Collection entries
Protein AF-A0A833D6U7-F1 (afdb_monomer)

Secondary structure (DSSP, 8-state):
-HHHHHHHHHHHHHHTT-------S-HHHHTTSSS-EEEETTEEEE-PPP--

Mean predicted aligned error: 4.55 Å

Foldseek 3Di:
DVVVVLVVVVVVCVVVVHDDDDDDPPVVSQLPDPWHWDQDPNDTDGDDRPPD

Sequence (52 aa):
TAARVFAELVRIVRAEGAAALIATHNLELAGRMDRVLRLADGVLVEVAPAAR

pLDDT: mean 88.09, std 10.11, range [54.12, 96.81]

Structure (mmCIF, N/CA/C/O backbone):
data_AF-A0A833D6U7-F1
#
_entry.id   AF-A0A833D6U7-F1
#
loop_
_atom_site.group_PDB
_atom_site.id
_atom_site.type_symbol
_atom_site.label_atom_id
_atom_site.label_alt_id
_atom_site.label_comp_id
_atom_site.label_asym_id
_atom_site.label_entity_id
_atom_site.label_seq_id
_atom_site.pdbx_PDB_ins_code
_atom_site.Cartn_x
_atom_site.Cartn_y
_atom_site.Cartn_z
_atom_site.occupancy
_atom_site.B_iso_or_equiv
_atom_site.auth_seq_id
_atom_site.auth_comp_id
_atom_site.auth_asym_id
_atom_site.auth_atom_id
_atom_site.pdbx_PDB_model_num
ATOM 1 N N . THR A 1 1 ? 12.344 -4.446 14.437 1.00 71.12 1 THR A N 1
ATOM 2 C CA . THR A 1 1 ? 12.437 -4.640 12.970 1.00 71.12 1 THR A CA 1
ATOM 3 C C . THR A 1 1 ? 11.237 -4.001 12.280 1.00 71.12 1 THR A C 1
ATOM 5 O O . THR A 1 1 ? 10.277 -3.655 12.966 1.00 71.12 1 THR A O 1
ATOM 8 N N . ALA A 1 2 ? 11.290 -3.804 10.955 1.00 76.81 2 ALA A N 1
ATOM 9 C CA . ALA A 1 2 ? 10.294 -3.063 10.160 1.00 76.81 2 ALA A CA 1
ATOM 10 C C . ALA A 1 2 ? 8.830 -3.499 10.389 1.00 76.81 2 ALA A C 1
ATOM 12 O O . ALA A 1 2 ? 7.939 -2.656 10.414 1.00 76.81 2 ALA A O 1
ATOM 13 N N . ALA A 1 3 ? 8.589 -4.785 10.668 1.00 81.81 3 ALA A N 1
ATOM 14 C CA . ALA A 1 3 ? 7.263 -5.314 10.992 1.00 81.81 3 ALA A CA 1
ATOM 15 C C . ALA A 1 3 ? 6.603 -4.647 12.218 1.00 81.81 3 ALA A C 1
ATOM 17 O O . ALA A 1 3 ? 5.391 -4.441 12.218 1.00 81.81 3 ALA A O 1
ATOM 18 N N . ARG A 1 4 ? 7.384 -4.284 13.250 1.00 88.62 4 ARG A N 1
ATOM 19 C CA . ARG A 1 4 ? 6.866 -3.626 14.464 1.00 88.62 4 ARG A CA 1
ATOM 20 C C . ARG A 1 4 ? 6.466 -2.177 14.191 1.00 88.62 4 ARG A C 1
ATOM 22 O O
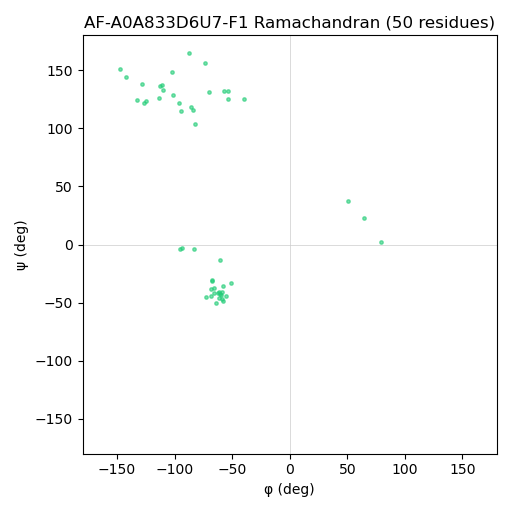 . ARG A 1 4 ? 5.391 -1.762 14.597 1.00 88.62 4 ARG A O 1
ATOM 29 N N . VAL A 1 5 ? 7.316 -1.434 13.479 1.00 88.50 5 VAL A N 1
ATOM 30 C CA . VAL A 1 5 ? 7.030 -0.044 13.075 1.00 88.50 5 VAL A CA 1
ATOM 31 C C . VAL A 1 5 ? 5.776 0.000 12.212 1.00 88.50 5 VAL A C 1
ATOM 33 O O . VAL A 1 5 ? 4.896 0.826 12.423 1.00 88.50 5 VAL A O 1
ATOM 36 N N . PHE A 1 6 ? 5.669 -0.943 11.283 1.00 88.50 6 PHE A N 1
ATOM 37 C CA . PHE A 1 6 ? 4.507 -1.075 10.429 1.00 88.50 6 PHE A CA 1
ATOM 38 C C . PHE A 1 6 ? 3.213 -1.352 11.210 1.00 88.50 6 PHE A C 1
ATOM 40 O O . PHE A 1 6 ? 2.196 -0.712 10.954 1.00 88
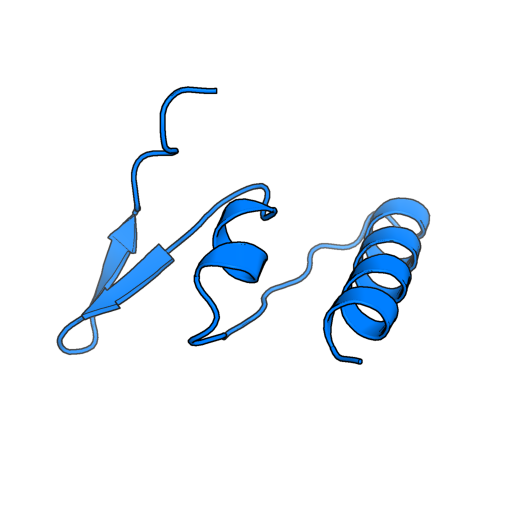.50 6 PHE A O 1
ATOM 47 N N . ALA A 1 7 ? 3.246 -2.278 12.173 1.00 89.12 7 ALA A N 1
ATOM 48 C CA . ALA A 1 7 ? 2.077 -2.591 12.990 1.00 89.12 7 ALA A CA 1
ATOM 49 C C . ALA A 1 7 ? 1.581 -1.367 13.781 1.00 89.12 7 ALA A C 1
ATOM 51 O O . ALA A 1 7 ? 0.380 -1.101 13.800 1.00 89.12 7 ALA A O 1
ATOM 52 N N . GLU A 1 8 ? 2.496 -0.591 14.371 1.00 93.44 8 GLU A N 1
ATOM 53 C CA . GLU A 1 8 ? 2.134 0.647 15.073 1.00 93.44 8 GLU A CA 1
ATOM 54 C C . GLU A 1 8 ? 1.582 1.717 14.127 1.00 93.44 8 GLU A C 1
ATOM 56 O O . GLU A 1 8 ? 0.571 2.343 14.442 1.00 93.44 8 GLU A O 1
ATOM 61 N N . LEU A 1 9 ? 2.185 1.886 12.945 1.00 91.88 9 LEU A N 1
ATOM 62 C CA . LEU A 1 9 ? 1.689 2.818 11.932 1.00 91.88 9 LEU A CA 1
ATOM 63 C C . LEU A 1 9 ? 0.245 2.486 11.530 1.00 91.88 9 LEU A C 1
ATOM 65 O O . LEU A 1 9 ? -0.613 3.365 11.545 1.00 91.88 9 LEU A O 1
ATOM 69 N N . VAL A 1 10 ? -0.045 1.217 11.223 1.00 90.38 10 VAL A N 1
ATOM 70 C CA . VAL A 1 10 ? -1.401 0.778 10.851 1.00 90.38 10 VAL A CA 1
ATOM 71 C C . VAL A 1 10 ? -2.391 1.014 11.990 1.00 90.38 10 VAL A C 1
ATOM 73 O O . VAL A 1 10 ? -3.513 1.455 11.739 1.00 90.38 10 VAL A O 1
ATOM 76 N N . ARG A 1 11 ? -1.990 0.746 13.239 1.00 92.75 11 ARG A N 1
ATOM 77 C CA . ARG A 1 11 ? -2.840 0.975 14.414 1.00 92.75 11 ARG A CA 1
ATOM 78 C C . ARG A 1 11 ? -3.252 2.442 14.527 1.00 92.75 11 ARG A C 1
ATOM 80 O O . ARG A 1 11 ? -4.432 2.714 14.721 1.00 92.75 11 ARG A O 1
ATOM 87 N N . ILE A 1 12 ? -2
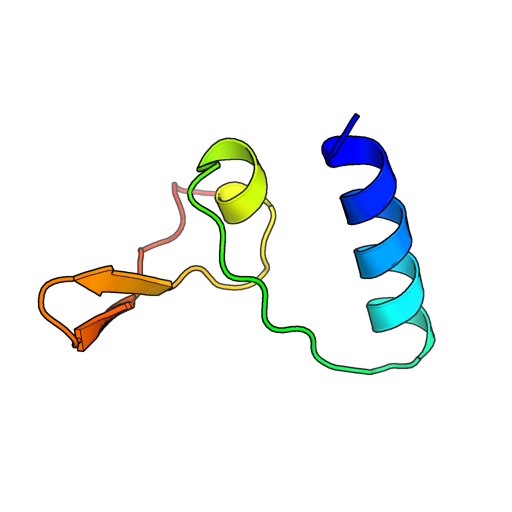.299 3.363 14.381 1.00 94.88 12 ILE A N 1
ATOM 88 C CA . ILE A 1 12 ? -2.550 4.809 14.450 1.00 94.88 12 ILE A CA 1
ATOM 89 C C . ILE A 1 12 ? -3.473 5.245 13.311 1.00 94.88 12 ILE A C 1
ATOM 91 O O . ILE A 1 12 ? -4.505 5.854 13.562 1.00 94.88 12 ILE A O 1
ATOM 95 N N . VAL A 1 13 ? -3.157 4.865 12.072 1.00 94.12 13 VAL A N 1
ATOM 96 C CA . VAL A 1 13 ? -3.945 5.236 10.884 1.00 94.12 13 VAL A CA 1
ATOM 97 C C . VAL A 1 13 ? -5.409 4.813 11.026 1.00 94.12 13 VAL A C 1
ATOM 99 O O . VAL A 1 13 ? -6.306 5.607 10.752 1.00 94.12 13 VAL A O 1
ATOM 102 N N . ARG A 1 14 ? -5.661 3.588 11.511 1.00 90.38 14 ARG A N 1
ATOM 103 C CA . ARG A 1 14 ? -7.026 3.094 11.745 1.00 90.38 14 ARG A CA 1
ATOM 104 C C . ARG A 1 14 ? -7.729 3.821 12.891 1.00 90.38 14 ARG A C 1
ATOM 106 O O . ARG A 1 14 ? -8.924 4.069 12.776 1.00 90.38 14 ARG A O 1
ATOM 113 N N . ALA A 1 15 ? -7.018 4.149 13.971 1.00 95.69 15 ALA A N 1
ATOM 114 C CA . ALA A 1 15 ? -7.590 4.863 15.113 1.00 95.69 15 ALA A CA 1
ATOM 115 C C . ALA A 1 15 ? -8.013 6.298 14.755 1.00 95.69 15 ALA A C 1
ATOM 117 O O . ALA A 1 15 ? -9.065 6.749 15.195 1.00 95.69 15 ALA A O 1
ATOM 118 N N . GLU A 1 16 ? -7.233 6.975 13.913 1.00 96.38 16 GLU A N 1
ATOM 119 C CA . GLU A 1 16 ? -7.496 8.351 13.465 1.00 96.38 16 GLU A CA 1
ATOM 120 C C . GLU A 1 16 ? -8.481 8.428 12.280 1.00 96.38 16 GLU A C 1
ATOM 122 O O . GLU A 1 16 ? -8.814 9.515 11.813 1.00 96.38 16 GLU A O 1
ATOM 127 N N . GLY A 1 17 ? -8.929 7.286 11.741 1.00 93.31 17 GLY A N 1
ATOM 128 C CA . GLY A 1 17 ? -9
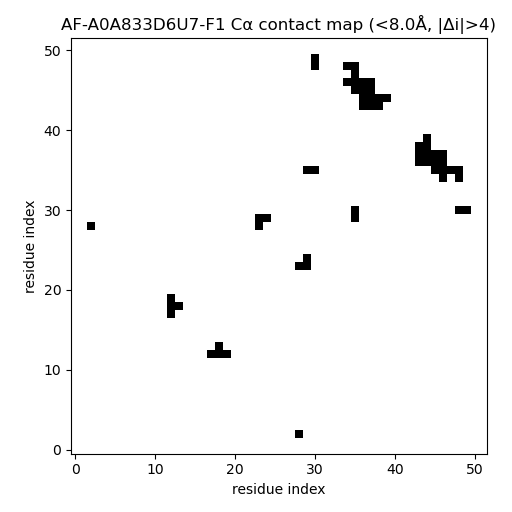.771 7.248 10.537 1.00 93.31 17 GLY A CA 1
ATOM 129 C C . GLY A 1 17 ? -9.071 7.778 9.278 1.00 93.31 17 GLY A C 1
ATOM 130 O O . GLY A 1 17 ? -9.732 8.208 8.333 1.00 93.31 17 GLY A O 1
ATOM 131 N N . ALA A 1 18 ? -7.738 7.768 9.262 1.00 93.88 18 ALA A N 1
ATOM 132 C CA . ALA A 1 18 ? -6.927 8.254 8.154 1.00 93.88 18 ALA A CA 1
ATOM 133 C C . ALA A 1 18 ? -6.679 7.160 7.100 1.00 93.88 18 ALA A C 1
ATOM 135 O O . ALA A 1 18 ? -6.843 5.965 7.349 1.00 93.88 18 ALA A O 1
ATOM 136 N N . ALA A 1 19 ? -6.218 7.573 5.918 1.00 91.94 19 ALA A N 1
ATOM 137 C CA . ALA A 1 19 ? -5.665 6.676 4.906 1.00 91.94 19 ALA A CA 1
ATOM 138 C C . ALA A 1 19 ? -4.131 6.748 4.909 1.00 91.94 19 ALA A C 1
ATOM 140 O O . ALA A 1 19 ? -3.554 7.804 5.167 1.00 91.94 19 ALA A O 1
ATOM 141 N N . ALA A 1 20 ? -3.467 5.639 4.579 1.00 91.56 20 ALA A N 1
ATOM 142 C CA . ALA A 1 20 ? -2.015 5.583 4.438 1.00 91.56 20 ALA A CA 1
ATOM 143 C C . ALA A 1 20 
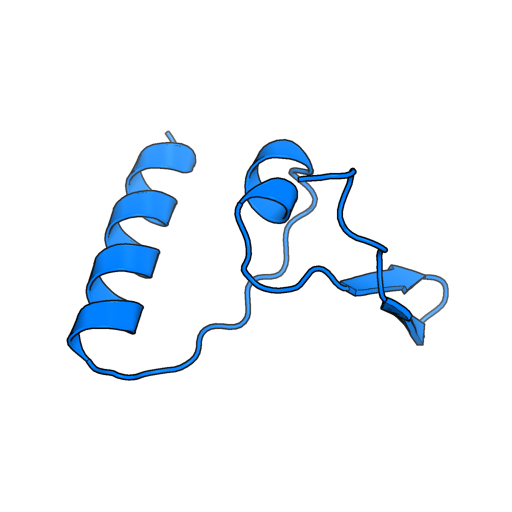? -1.611 4.961 3.098 1.00 91.56 20 ALA A C 1
ATOM 145 O O . ALA A 1 20 ? -2.179 3.957 2.673 1.00 91.56 20 ALA A O 1
ATOM 146 N N . LEU A 1 21 ? -0.596 5.550 2.462 1.00 92.81 21 LEU A N 1
ATOM 147 C CA . LEU A 1 21 ? 0.058 5.025 1.267 1.00 92.81 21 LEU A CA 1
ATOM 148 C C . LEU A 1 21 ? 1.493 4.635 1.621 1.00 92.81 21 LEU A C 1
ATOM 150 O O . LEU A 1 21 ? 2.248 5.450 2.150 1.00 92.81 21 LEU A O 1
ATOM 154 N N . ILE A 1 22 ? 1.868 3.390 1.328 1.00 90.19 22 ILE A N 1
ATOM 155 C CA . ILE A 1 22 ? 3.179 2.834 1.674 1.00 90.19 22 ILE A CA 1
ATOM 156 C C . ILE A 1 22 ? 3.821 2.264 0.411 1.00 90.19 22 ILE A C 1
ATOM 158 O O . ILE A 1 22 ? 3.275 1.358 -0.213 1.00 90.19 22 ILE A O 1
ATOM 162 N N . ALA A 1 23 ? 5.003 2.770 0.060 1.00 93.19 23 ALA A N 1
ATOM 163 C CA . ALA A 1 23 ? 5.842 2.204 -0.990 1.00 93.19 23 ALA A CA 1
ATOM 164 C C . ALA A 1 23 ? 6.884 1.274 -0.359 1.00 93.19 23 ALA A C 1
ATOM 166 O O . ALA A 1 23 ? 7.665 1.688 0.498 1.00 
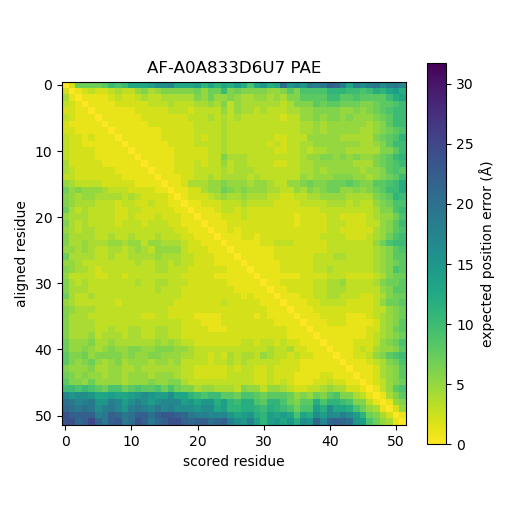93.19 23 ALA A O 1
ATOM 167 N N . THR A 1 24 ? 6.894 0.005 -0.761 1.00 89.81 24 THR A N 1
ATOM 168 C CA . THR A 1 24 ? 7.843 -0.986 -0.247 1.00 89.81 24 THR A CA 1
ATOM 169 C C . THR A 1 24 ? 8.192 -2.012 -1.315 1.00 89.81 24 THR A C 1
ATOM 171 O O . THR A 1 24 ? 7.381 -2.315 -2.184 1.00 89.81 24 THR A O 1
ATOM 174 N N . HIS A 1 25 ? 9.398 -2.566 -1.226 1.00 91.94 25 HIS A N 1
ATOM 175 C CA . HIS A 1 25 ? 9.807 -3.745 -1.993 1.00 91.94 25 HIS A CA 1
ATOM 176 C C . HIS A 1 25 ? 9.631 -5.047 -1.187 1.00 91.94 25 HIS A C 1
ATOM 178 O O . HIS A 1 25 ? 9.878 -6.130 -1.710 1.00 91.94 25 HIS A O 1
ATOM 184 N N . ASN A 1 26 ? 9.225 -4.967 0.090 1.00 90.25 26 ASN A N 1
ATOM 185 C CA . ASN A 1 26 ? 8.950 -6.142 0.912 1.00 90.25 26 ASN A CA 1
ATOM 186 C C . ASN A 1 26 ? 7.536 -6.666 0.614 1.00 90.25 26 ASN A 
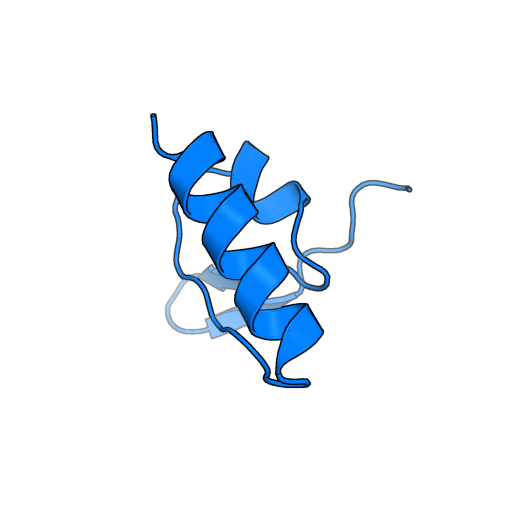C 1
ATOM 188 O O . ASN A 1 26 ? 6.539 -6.104 1.072 1.00 90.25 26 ASN A O 1
ATOM 192 N N . LEU A 1 27 ? 7.466 -7.763 -0.140 1.00 88.38 27 LEU A N 1
ATOM 193 C CA . LEU A 1 27 ? 6.208 -8.369 -0.576 1.00 88.38 27 LEU A CA 1
ATOM 194 C C . LEU A 1 27 ? 5.390 -8.973 0.576 1.00 88.38 27 LEU A C 1
ATOM 196 O O . LEU A 1 27 ? 4.163 -8.938 0.521 1.00 88.38 27 LEU A O 1
ATOM 200 N N . GLU A 1 28 ? 6.040 -9.460 1.637 1.00 87.44 28 GLU A N 1
ATOM 201 C CA . GLU A 1 28 ? 5.357 -9.946 2.845 1.00 87.44 28 GLU A CA 1
ATOM 202 C C . GLU A 1 28 ? 4.573 -8.806 3.510 1.00 87.44 28 GLU A C 1
ATOM 204 O O . GLU A 1 28 ? 3.424 -8.969 3.915 1.00 87.44 28 GLU A O 1
ATOM 209 N N . LEU A 1 29 ? 5.179 -7.617 3.572 1.00 86.94 29 LEU A N 1
ATOM 210 C CA . LEU A 1 29 ? 4.530 -6.430 4.116 1.00 86.94 29 LEU A CA 1
ATOM 211 C C . LEU A 1 29 ? 3.388 -5.941 3.226 1.00 86.94 29 LEU A C 1
ATOM 213 O O . LEU A 1 29 ? 2.315 -5.611 3.730 1.00 86.94 29 LEU A O 1
ATOM 217 N N . ALA A 1 30 ? 3.621 -5.900 1.913 1.00 89.88 30 ALA A N 1
ATOM 218 C CA . ALA A 1 30 ? 2.614 -5.495 0.941 1.00 89.88 30 ALA A CA 1
ATOM 219 C C . ALA A 1 30 ? 1.373 -6.397 1.018 1.00 89.88 30 ALA A C 1
ATOM 221 O O . ALA A 1 30 ? 0.258 -5.887 1.028 1.00 89.88 30 ALA A O 1
ATOM 222 N N . GLY A 1 31 ? 1.551 -7.711 1.191 1.00 87.94 31 GLY A N 1
ATOM 223 C CA . GLY A 1 31 ? 0.449 -8.667 1.350 1.00 87.94 31 GLY A CA 1
ATOM 224 C C . GLY A 1 31 ? -0.452 -8.424 2.569 1.00 87.94 31 GLY A C 1
ATOM 225 O O . GLY A 1 31 ? -1.541 -8.983 2.642 1.00 87.94 31 GLY A O 1
ATOM 226 N N . ARG A 1 32 ? -0.033 -7.575 3.516 1.00 86.31 32 ARG A N 1
ATOM 227 C CA . ARG A 1 32 ? -0.823 -7.178 4.694 1.00 86.31 32 ARG A CA 1
ATOM 228 C C . ARG A 1 32 ? -1.623 -5.884 4.484 1.00 86.31 32 ARG A C 1
ATOM 230 O O . ARG A 1 32 ? -2.310 -5.459 5.413 1.00 86.31 32 ARG A O 1
ATOM 237 N N . MET A 1 33 ? -1.492 -5.228 3.328 1.00 88.94 33 MET A N 1
ATOM 238 C CA . MET A 1 33 ? -2.254 -4.027 2.962 1.00 88.94 33 MET A CA 1
ATOM 239 C C . MET A 1 33 ? -3.702 -4.361 2.612 1.00 88.94 33 MET A C 1
ATOM 241 O O . MET A 1 33 ? -4.001 -5.454 2.139 1.00 88.94 33 MET A O 1
ATOM 245 N N . ASP A 1 34 ? -4.588 -3.373 2.744 1.00 89.06 34 ASP A N 1
ATOM 246 C CA . ASP A 1 34 ? -5.958 -3.490 2.235 1.00 89.06 34 ASP A CA 1
ATOM 247 C C . ASP A 1 34 ? -5.988 -3.527 0.690 1.00 89.06 34 ASP A C 1
ATOM 249 O O . ASP A 1 34 ? -6.852 -4.174 0.101 1.00 89.06 34 ASP A O 1
ATOM 253 N N . ARG A 1 35 ? -5.034 -2.852 0.024 1.00 91.12 35 ARG A N 1
ATOM 254 C CA . ARG A 1 35 ? -4.841 -2.860 -1.438 1.00 91.12 35 ARG A CA 1
ATOM 255 C C . ARG A 1 35 ? -3.360 -2.855 -1.790 1.00 91.12 35 ARG A C 1
ATOM 257 O O . ARG A 1 35 ? -2.570 -2.176 -1.136 1.00 91.12 35 ARG A O 1
ATOM 264 N N . VAL A 1 36 ? -2.999 -3.551 -2.866 1.00 93.75 36 VAL A N 1
ATOM 265 C CA . VAL A 1 36 ? -1.620 -3.610 -3.362 1.00 93.75 36 VAL A CA 1
ATOM 266 C C . VAL A 1 36 ? -1.579 -3.184 -4.822 1.00 93.75 36 VAL A C 1
ATOM 268 O O . VAL A 1 36 ? -2.245 -3.765 -5.677 1.00 93.75 36 VAL A O 1
ATOM 271 N N . LEU A 1 37 ? -0.762 -2.172 -5.101 1.00 94.38 37 LEU A N 1
ATOM 272 C CA . LEU A 1 37 ? -0.430 -1.736 -6.452 1.00 94.38 37 LEU A CA 1
ATOM 273 C C . LEU A 1 37 ? 1.047 -2.028 -6.700 1.00 94.38 37 LEU A C 1
ATOM 275 O O . LEU A 1 37 ? 1.891 -1.754 -5.844 1.00 94.38 37 LEU A O 1
ATOM 279 N N . ARG A 1 38 ? 1.368 -2.553 -7.880 1.00 94.38 38 ARG A N 1
ATOM 280 C CA . ARG A 1 38 ? 2.746 -2.694 -8.347 1.00 94.38 38 ARG A CA 1
ATOM 281 C C . ARG A 1 38 ? 3.044 -1.570 -9.329 1.00 94.38 38 ARG A C 1
ATOM 283 O O . ARG A 1 38 ? 2.298 -1.377 -10.281 1.00 94.38 38 ARG A O 1
ATOM 290 N N . LEU A 1 39 ? 4.138 -0.850 -9.107 1.00 95.12 39 LEU A N 1
ATOM 291 C CA . LEU A 1 39 ? 4.668 0.098 -10.083 1.00 95.12 39 LEU A CA 1
ATOM 292 C C . LEU A 1 39 ? 5.540 -0.669 -11.082 1.00 95.12 39 LEU A C 1
ATOM 294 O O . LEU A 1 39 ? 6.555 -1.244 -10.691 1.00 95.12 39 LEU A O 1
ATOM 298 N N . ALA A 1 40 ? 5.130 -0.700 -12.346 1.00 94.88 40 ALA A N 1
ATOM 299 C CA . ALA A 1 40 ? 5.860 -1.330 -13.442 1.00 94.88 40 ALA A CA 1
ATOM 300 C C . ALA A 1 40 ? 5.902 -0.359 -14.622 1.00 94.88 40 ALA A C 1
ATOM 302 O O . ALA A 1 40 ? 4.862 0.147 -15.033 1.00 94.88 40 ALA A O 1
ATOM 303 N N . ASP A 1 41 ? 7.106 -0.052 -15.111 1.00 95.62 41 ASP A N 1
ATOM 304 C CA . ASP A 1 41 ? 7.328 0.852 -16.250 1.00 95.62 41 ASP A CA 1
ATOM 305 C C . ASP A 1 41 ? 6.609 2.211 -16.120 1.00 95.62 41 ASP A C 1
ATOM 307 O O . ASP A 1 41 ? 6.078 2.764 -17.078 1.00 95.62 41 ASP A O 1
ATOM 311 N N . GLY A 1 42 ? 6.563 2.754 -14.897 1.00 96.81 42 GLY A N 1
ATOM 312 C CA . GLY A 1 42 ? 5.893 4.026 -14.596 1.00 96.81 42 GLY A CA 1
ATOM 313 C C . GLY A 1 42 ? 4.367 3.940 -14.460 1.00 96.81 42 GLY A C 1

● Exercise aim
Both the line containing "ATOM 305 C C" and the line containing "ATOM 311 N N" belong in the answer. Print them and every line above that falls between them exactly, and no others.

● Output below
ATOM 305 C C . ASP A 1 41 ? 6.609 2.211 -16.120 1.00 95.62 41 ASP A C 1
ATOM 307 O O . ASP A 1 41 ? 6.078 2.764 -17.078 1.00 95.62 41 ASP A O 1
ATOM 311 N N . GLY A 1 42 ? 6.563 2.754 -14.897 1.00 96.81 42 GLY A N 1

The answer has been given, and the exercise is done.